– El mundo es asi-y-así o así-y-asá sólo porque nos decimos a nosotros mismos que esa es su forma. Si dejamos de decirnos que el mundo es así-y-asá, el mundo deja de ser así-y-asá. En este momento no creo que estés listo para un golpe tan enorme; por eso debes empezar despacio a deshacer el mundo.
– ¡Palabra que no le entiendo!
– Tu problema es que confundes el mundo con lo que la gente hace. Pero tampoco en eso eres el único. Todos lo hacemos. Las cosas que la gente hace son los resguardos contra las fuerzas que nos rodean; lo que hacemos como gente nos da consuelo y nos hace sentirnos seguros; lo que la gente hace es por cierto muy importante, pero sólo como resguardo. Nunca aprendemos que las cosas que hacemos como gente son sólo resguardos, y dejamos que dominen y derriben nuestras vidas. De hecho, podría decir que para la humanidad, lo que la gente hace es más grande y más importante que el mundo mismo.
– ¿A qué llama usted el mundo?
– El mundo es todo lo que está encajado aquí -dijo, y pateó el suelo-. La vida, la muerte, la gente, los aliados y todo lo demás que nos rodea. El mundo es incomprensible. Jamás lo entenderemos; jamás desenredaremos sus secretos. Por eso, debemos tratarlo como lo que es: ¡un absoluto misterio!

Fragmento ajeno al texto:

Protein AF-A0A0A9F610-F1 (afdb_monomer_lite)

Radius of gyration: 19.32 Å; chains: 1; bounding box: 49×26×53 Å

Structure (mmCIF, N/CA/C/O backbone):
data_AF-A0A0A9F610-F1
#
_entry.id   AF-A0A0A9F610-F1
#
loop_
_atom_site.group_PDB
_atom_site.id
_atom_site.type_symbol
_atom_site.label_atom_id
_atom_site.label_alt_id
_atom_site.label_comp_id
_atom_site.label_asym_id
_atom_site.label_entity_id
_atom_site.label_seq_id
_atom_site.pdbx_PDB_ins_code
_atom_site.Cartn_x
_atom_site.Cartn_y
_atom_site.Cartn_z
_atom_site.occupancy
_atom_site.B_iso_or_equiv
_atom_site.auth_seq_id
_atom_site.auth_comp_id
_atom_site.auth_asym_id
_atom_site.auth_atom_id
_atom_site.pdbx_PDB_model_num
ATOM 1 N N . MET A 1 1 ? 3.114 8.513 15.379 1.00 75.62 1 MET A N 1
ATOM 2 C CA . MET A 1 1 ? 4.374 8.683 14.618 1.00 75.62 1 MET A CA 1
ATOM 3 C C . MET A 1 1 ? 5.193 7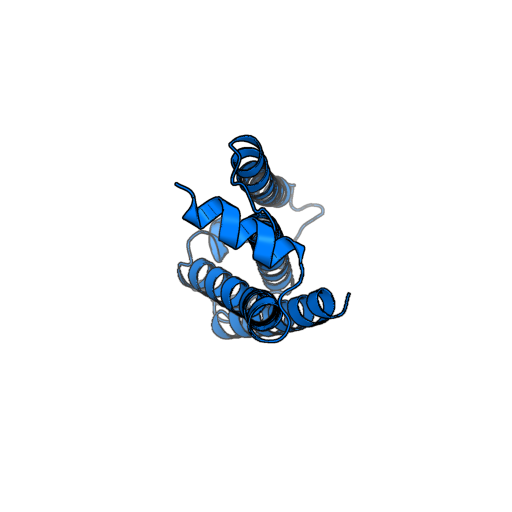.394 14.555 1.00 75.62 1 MET A C 1
ATOM 5 O O . MET A 1 1 ? 5.516 6.986 13.450 1.00 75.62 1 MET A O 1
ATOM 9 N N . LEU A 1 2 ? 5.441 6.700 15.677 1.00 82.00 2 LEU A N 1
ATOM 10 C CA . LEU A 1 2 ? 6.229 5.452 15.701 1.00 82.00 2 LEU A CA 1
ATOM 11 C C . LEU A 1 2 ? 5.718 4.358 1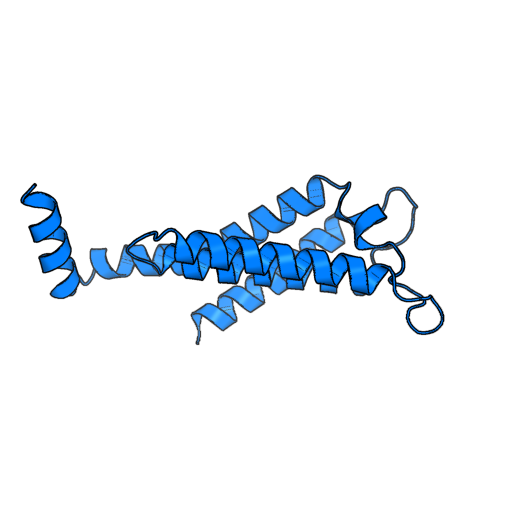4.738 1.00 82.00 2 LEU A C 1
ATOM 13 O O . LEU A 1 2 ? 6.507 3.800 13.990 1.00 82.00 2 LEU A O 1
ATOM 17 N N . ASN A 1 3 ? 4.400 4.119 14.674 1.00 82.19 3 ASN A N 1
ATOM 18 C CA . ASN A 1 3 ? 3.823 3.147 13.732 1.00 82.19 3 ASN A CA 1
ATOM 19 C C . ASN A 1 3 ? 4.175 3.461 12.266 1.00 82.19 3 ASN A C 1
ATOM 21 O O . ASN A 1 3 ? 4.491 2.559 11.501 1.00 82.19 3 ASN A O 1
ATOM 25 N N . GLY A 1 4 ? 4.168 4.745 11.892 1.00 83.19 4 GLY A N 1
ATOM 26 C CA . GLY A 1 4 ? 4.561 5.182 10.554 1.00 83.19 4 GLY A CA 1
ATOM 27 C C . GLY A 1 4 ? 6.033 4.890 10.271 1.00 83.19 4 GLY A C 1
ATOM 28 O O . GLY A 1 4 ? 6.342 4.352 9.219 1.00 83.19 4 GLY A O 1
ATOM 29 N N . MET A 1 5 ? 6.925 5.147 11.236 1.00 87.00 5 MET A N 1
ATOM 30 C CA . MET A 1 5 ? 8.349 4.805 11.110 1.00 87.00 5 MET A CA 1
ATOM 31 C C . MET A 1 5 ? 8.555 3.295 10.932 1.00 87.00 5 MET A C 1
ATOM 33 O O . MET A 1 5 ? 9.282 2.887 10.030 1.00 87.00 5 MET A O 1
ATOM 37 N N . CYS A 1 6 ? 7.873 2.465 11.728 1.00 85.69 6 CYS A N 1
ATOM 38 C CA . CYS A 1 6 ? 7.931 1.009 11.585 1.00 85.69 6 CYS A CA 1
ATOM 39 C C . CYS A 1 6 ? 7.428 0.552 10.208 1.00 85.69 6 CYS A C 1
ATOM 41 O O . CYS A 1 6 ? 8.099 -0.240 9.553 1.00 85.69 6 CYS A O 1
ATOM 43 N N . CYS A 1 7 ? 6.293 1.085 9.742 1.00 86.81 7 CYS A N 1
ATOM 44 C CA . CYS A 1 7 ? 5.754 0.769 8.418 1.00 86.81 7 CYS A CA 1
ATOM 45 C C . CYS A 1 7 ? 6.738 1.153 7.305 1.00 86.81 7 CYS A C 1
ATOM 47 O O . CYS A 1 7 ? 6.999 0.339 6.426 1.00 86.81 7 CYS A O 1
ATOM 49 N N . SER A 1 8 ? 7.327 2.351 7.358 1.00 87.00 8 SER A N 1
ATOM 50 C CA . SER A 1 8 ? 8.301 2.805 6.358 1.00 87.00 8 SER A CA 1
ATOM 51 C C . SER A 1 8 ? 9.542 1.914 6.308 1.00 87.00 8 SER A C 1
ATOM 53 O O . SER A 1 8 ? 9.998 1.571 5.220 1.00 87.00 8 SER A O 1
ATOM 55 N N . ILE A 1 9 ? 10.061 1.497 7.468 1.00 89.69 9 ILE A N 1
ATOM 56 C CA . ILE A 1 9 ? 11.200 0.572 7.557 1.00 89.69 9 ILE A CA 1
ATOM 57 C C . ILE A 1 9 ? 10.838 -0.774 6.913 1.00 89.69 9 ILE A C 1
ATOM 59 O O . ILE A 1 9 ? 11.580 -1.265 6.064 1.00 89.69 9 ILE A O 1
ATOM 63 N N . ILE A 1 10 ? 9.681 -1.344 7.263 1.00 88.94 10 ILE A N 1
ATOM 64 C CA . ILE A 1 10 ? 9.217 -2.630 6.717 1.00 88.94 10 ILE A CA 1
ATOM 65 C C . ILE A 1 10 ? 9.041 -2.547 5.198 1.00 88.94 10 ILE A C 1
ATOM 67 O O . ILE A 1 10 ? 9.513 -3.428 4.483 1.00 88.94 10 ILE A O 1
ATOM 71 N N . ILE A 1 11 ? 8.414 -1.479 4.697 1.00 89.00 11 ILE A N 1
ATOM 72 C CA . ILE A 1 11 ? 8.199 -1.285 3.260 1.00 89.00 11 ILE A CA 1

"Pero un hombre corriente no hace esto. El mundo nunca es un misterio para él, y cuando llega a viejo está convencido de que no tiene nada más por qué vivir. Un viejo no ha agotado el mundo. Sólo ha agotado lo que la gente hace. Pero en su estúpida confusión cree que el mundo ya no tiene misterios para él. ¡Qué precio tan calamitoso pagamos por nuestros resguardos!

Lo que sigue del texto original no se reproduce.